# Off for 3 weeks in the Med



## Rob Fisher (16/10/17)

I'm off to cruise the Mediterranean with my darling wife this weekend and after having done a few trips I have decided that it's Billet Box's all the way. I will be taking 3 BB's with... the Nugget, Red and Dober! All packed in Desce bags. I have also built 3 Boro's ready for filling and two spare Exocets ready wicked. SO it should be a case of filling boro's with XXX and being happy!

Reactions: Like 2 | Winner 12


----------



## Rob Fisher (16/10/17)

These Mickey Mouse devices will be going with too! The Cue will be for the plane because the other two have too much vapour!

Reactions: Like 2 | Winner 5


----------



## SAVapeGear (16/10/17)

It is only Monday @Rob Fisher

Reactions: Funny 1


----------



## Raindance (16/10/17)

Rob Fisher said:


> I'm off to cruise the Mediterranean with my darling wife this weekend and after having done a few trips I have decided that it's Billet Box's all the way. I will be taking 3 BB's with... the Nugget, Red and Dober! All packed in Desce bags. I have also built 3 Boro's ready for filling and two spare Exocets ready wicked. SO it should be a case of filling boro's with XXX and being happy!
> View attachment 110530
> View attachment 110531
> View attachment 110532
> ...


Don't forget the 2 litres of XXX! Enjoy

Reactions: Like 1 | Funny 2


----------



## TheV (16/10/17)

Rob Fisher said:


> I'm off to cruise the Mediterranean with my darling wife this weekend and after having done a few trips I have decided that it's Billet Box's all the way. I will be taking 3 BB's with... the Nugget, Red and Dober! All packed in Desce bags. I have also built 3 Boro's ready for filling and two spare Exocets ready wicked. SO it should be a case of filling boro's with XXX and being happy!
> View attachment 110530
> View attachment 110531
> View attachment 110532
> ...


Now that is what I call prepped and ready!

Reactions: Agree 2


----------



## Rob Fisher (16/10/17)

TheV said:


> Now that is what I call prepped and ready!

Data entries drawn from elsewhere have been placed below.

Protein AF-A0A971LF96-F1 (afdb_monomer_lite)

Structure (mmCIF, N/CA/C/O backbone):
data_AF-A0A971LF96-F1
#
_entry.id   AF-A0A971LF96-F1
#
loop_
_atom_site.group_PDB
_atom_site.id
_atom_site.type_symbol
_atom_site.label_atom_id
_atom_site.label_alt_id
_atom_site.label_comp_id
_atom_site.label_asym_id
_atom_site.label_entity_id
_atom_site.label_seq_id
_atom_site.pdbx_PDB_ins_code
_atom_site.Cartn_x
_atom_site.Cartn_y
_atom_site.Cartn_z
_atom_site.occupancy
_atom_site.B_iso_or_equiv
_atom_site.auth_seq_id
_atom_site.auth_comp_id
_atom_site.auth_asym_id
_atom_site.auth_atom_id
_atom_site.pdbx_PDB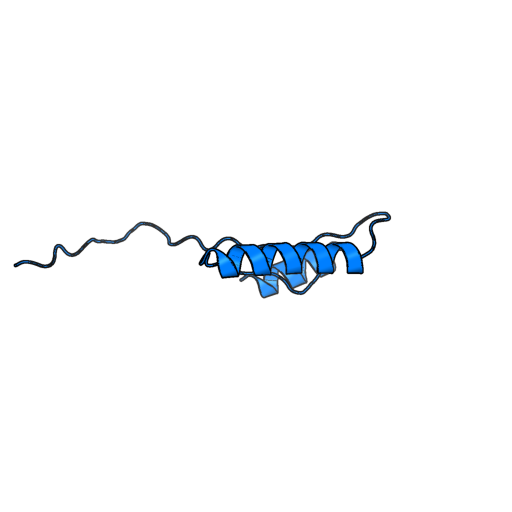_model_num
ATOM 1 N N . MET A 1 1 ? -31.471 5.301 32.014 1.00 42.84 1 MET A N 1
ATOM 2 C CA . MET A 1 1 ? -31.122 5.966 30.744 1.00 42.84 1 MET A CA 1
ATOM 3 C C . MET A 1 1 ? -30.897 4.887 29.716 1.00 42.84 1 MET A C 1
ATOM 5 O O . MET A 1 1 ? -29.917 4.156 29.790 1.00 42.84 1 MET A O 1
ATOM 9 N N . SER A 1 2 ? -31.915 4.703 28.888 1.00 42.03 2 SER A N 1
ATOM 10 C CA . SER A 1 2 ? -31.999 3.707 27.832 1.00 42.03 2 SER A CA 1
ATOM 11 C C . SER A 1 2 ? -30.816 3.894 26.888 1.00 42.03 2 SER A C 1
ATOM 13 O O . SER A 1 2 ? -30.623 4.983 26.359 1.00 42.03 2 SER A O 1
ATOM 15 N N . LYS A 1 3 ? -29.983 2.863 26.731 1.00 54.28 3 LYS A N 1
ATOM 16 C CA . LYS A 1 3 ? -29.025 2.819 25.629 1.00 54.28 3 LYS A CA 1
ATOM 17 C C . LYS A 1 3 ? -29.863 2.633 24.373 1.00 54.28 3 LYS A C 1
ATOM 19 O O . LYS A 1 3 ? -30.389 1.541 24.171 1.00 54.28 3 LYS A O 1
ATOM 24 N N . ASP A 1 4 ? -30.042 3.698 23.602 1.00 60.31 4 ASP A N 1
ATOM 25 C CA . ASP A 1 4 ? -30.566 3.606 22.245 1.00 60.31 4 ASP A CA 1
ATOM 26 C C . ASP A 1 4 ? -29.704 2.588 21.496 1.00 60.31 4 ASP A C 1
ATOM 28 O O . ASP A 1 4 ? -28.514 2.801 21.252 1.00 60.31 4 ASP A O 1
ATOM 32 N N . VAL A 1 5 ? -30.275 1.414 21.232 1.00 62.03 5 VAL A N 1
ATOM 33 C CA . VAL A 1 5 ? -29.615 0.377 20.448 1.00 62.03 5 VAL A CA 1
ATOM 34 C C . VAL A 1 5 ? -29.636 0.874 19.011 1.00 62.03 5 VAL A C 1
ATOM 36 O O . VAL A 1 5 ? -30.629 0.723 18.303 1.00 62.03 5 VAL A O 1
ATOM 39 N N . ILE A 1 6 ? -28.549 1.523 18.596 1.00 67.56 6 ILE A N 1
ATOM 40 C CA . ILE A 1 6 ? -28.320 1.865 17.197 1.00 67.56 6 ILE A CA 1
ATOM 41 C C . ILE A 1 6 ? -28.175 0.541 16.449 1.00 67.56 6 ILE A C 1
ATOM 43 O O . ILE A 1 6 ? -27.174 -0.163 16.589 1.00 67.56 6 ILE A O 1
ATOM 47 N N . ILE A 1 7 ? -29.197 0.176 15.675 1.00 68.00 7 ILE A N 1
ATOM 48 C CA . ILE A 1 7 ? -29.098 -0.895 14.684 1.00 68.00 7 ILE A CA 1
ATOM 49 C C . ILE A 1 7 ? -28.153 -0.370 13.597 1.00 68.00 7 ILE A C 1
ATOM 51 O O . ILE A 1 7 ? -28.566 0.329 12.672 1.00 68.00 7 ILE A O 1
ATOM 55 N N . ASN A 1 8 ? -26.858 -0.640 13.762 1.00 71.69 8 ASN A N 1
ATOM 56 C CA . ASN A 1 8 ? -25.806 -0.187 12.859 1.00 71.69 8 ASN A CA 1
ATOM 57 C C . ASN A 1 8 ? -25.811 -1.062 11.594 1.00 71.69 8 ASN A C 1
ATOM 59 O O . ASN A 1 8 ? -25.077 -2.037 11.488 1.00 71.69 8 ASN A O 1
ATOM 63 N N . ASN A 1 9 ? -26.669 -0.716 10.629 1.00 83.00 9 ASN A N 1
ATOM 64 C CA . ASN A 1 9 ? -26.660 -1.286 9.272 1.00 83.00 9 ASN A CA 1
ATOM 65 C C . ASN A 1 9 ? -25.739 -0.496 8.317 1.00 83.00 9 ASN A C 1
ATOM 67 O O . ASN A 1 9 ? -25.888 -0.549 7.097 1.00 83.00 9 ASN A O 1
ATOM 71 N N . ILE A 1 10 ? -24.834 0.310 8.872 1.00 88.06 10 ILE A N 1
ATOM 72 C CA . ILE A 1 10 ? -23.873 1.103 8.108 1.00 88.06 10 ILE A CA 1
ATOM 73 C C . ILE A 1 10 ? -22.573 0.296 8.059 1.00 88.06 10 ILE A C 1
ATOM 75 O O . ILE A 1 10 ? -22.048 -0.037 9.123 1.00 88.06 10 ILE A O 1
ATOM 79 N N . PRO A 1 11 ? -22.056 -0.043 6.866 1.00 86.38 11 PRO A N 1
ATOM 80 C CA . PRO A 1 11 ? -20.805 -0.775 6.763 1.00 86.38 11 PRO A CA 1
ATOM 81 C C . PRO A 1 11 ? -19.645 0.100 7.242 1.00 86.38 11 PRO A C 1
ATOM 83 O O . PRO A 1 11 ? -19.489 1.242 6.804 1.00 86.38 11 PRO A O 1
ATOM 86 N N . GLU A 1 12 ? -18.805 -0.451 8.113 1.00 86.56 12 GLU A N 1
ATOM 87 C CA . GLU A 1 12 ? -17.510 0.144 8.426 1.00 86.56 12 GLU A CA 1
ATOM 88 C C . GLU A 1 12 ? -16.566 -0.095 7.243 1.00 86.56 12 GLU A C 1
ATOM 90 O O . GLU A 1 12 ? -16.273 -1.235 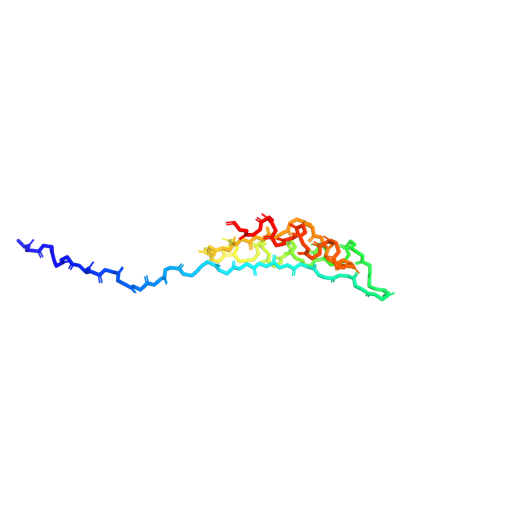6.881 1.00 86.56 12 GLU A O 1
ATOM 95 N N . VAL A 1 13 ? -16.118 0.986 6.602 1.00 89.50 13 VAL A N 1
ATOM 96 C CA . VAL A 1 13 ? -15.218 0.920 5.445 1.00 89.50 13 VAL A CA 1
ATOM 97 C C . VAL A 1 13 ? -13.801 1.227 5.906 1.00 89.50 13 VAL A C 1
ATOM 99 O O . VAL A 1 13 ? -13.519 2.334 6.361 1.00 89.50 13 VAL A O 1
ATOM 102 N N . VAL A 1 14 ? -12.902 0.258 5.745 1.00 91.38 14 VAL A N 1
ATOM 103 C CA . VAL A 1 14 ? -11.466 0.440 5.975 1.00 91.38 14 VAL A CA 1
ATOM 104 C C . VAL A 1 14 ? -10.786 0.630 4.616 1.00 91.38 14 VAL A C 1
ATOM 106 O O . VAL A 1 14 ? -10.822 -0.286 3.792 1.00 91.38 14 VAL A O 1
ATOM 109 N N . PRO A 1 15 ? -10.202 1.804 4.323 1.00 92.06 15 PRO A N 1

100% @TheV! I have a fair bit to do between now and the weekend and I hate being unprepared... I can now relax because the vape stuff is ready to rock and roll...

Reactions: Like 1 | Agree 2 | Winner 3


----------



## TheV (16/10/17)

Rob Fisher said:


> 100% @TheV! I have a fair bit to do between now and the weekend and I hate being unprepared... I can now relax because the vape stuff is ready to rock and roll...


Yes sir, I completely agree. Get the priorities out of the way first, then you can worry about the rest 

You must have a fantastic holiday! I'm sure we will get some amazing BB pics when you are back

Reactions: Thanks 1


----------



## RenaldoRheeder (16/10/17)

Rob Fisher said:


> I'm off to cruise the Mediterranean with my darling wife this weekend and after having done a few trips I have decided that it's Billet Box's all the way. I will be taking 3 BB's with... the Nugget, Red and Dober! All packed in Desce bags. I have also built 3 Boro's ready for filling and two spare Exocets ready wicked. SO it should be a case of filling boro's with XXX and being happy



Impressive Mr Fisher. Enjoy!!!


Sent by iDad's iPhone

Reactions: Like 1 | Thanks 1


----------



## Andre (16/10/17)

Enjoy the cruise to the max! Looking forward to all the pictures.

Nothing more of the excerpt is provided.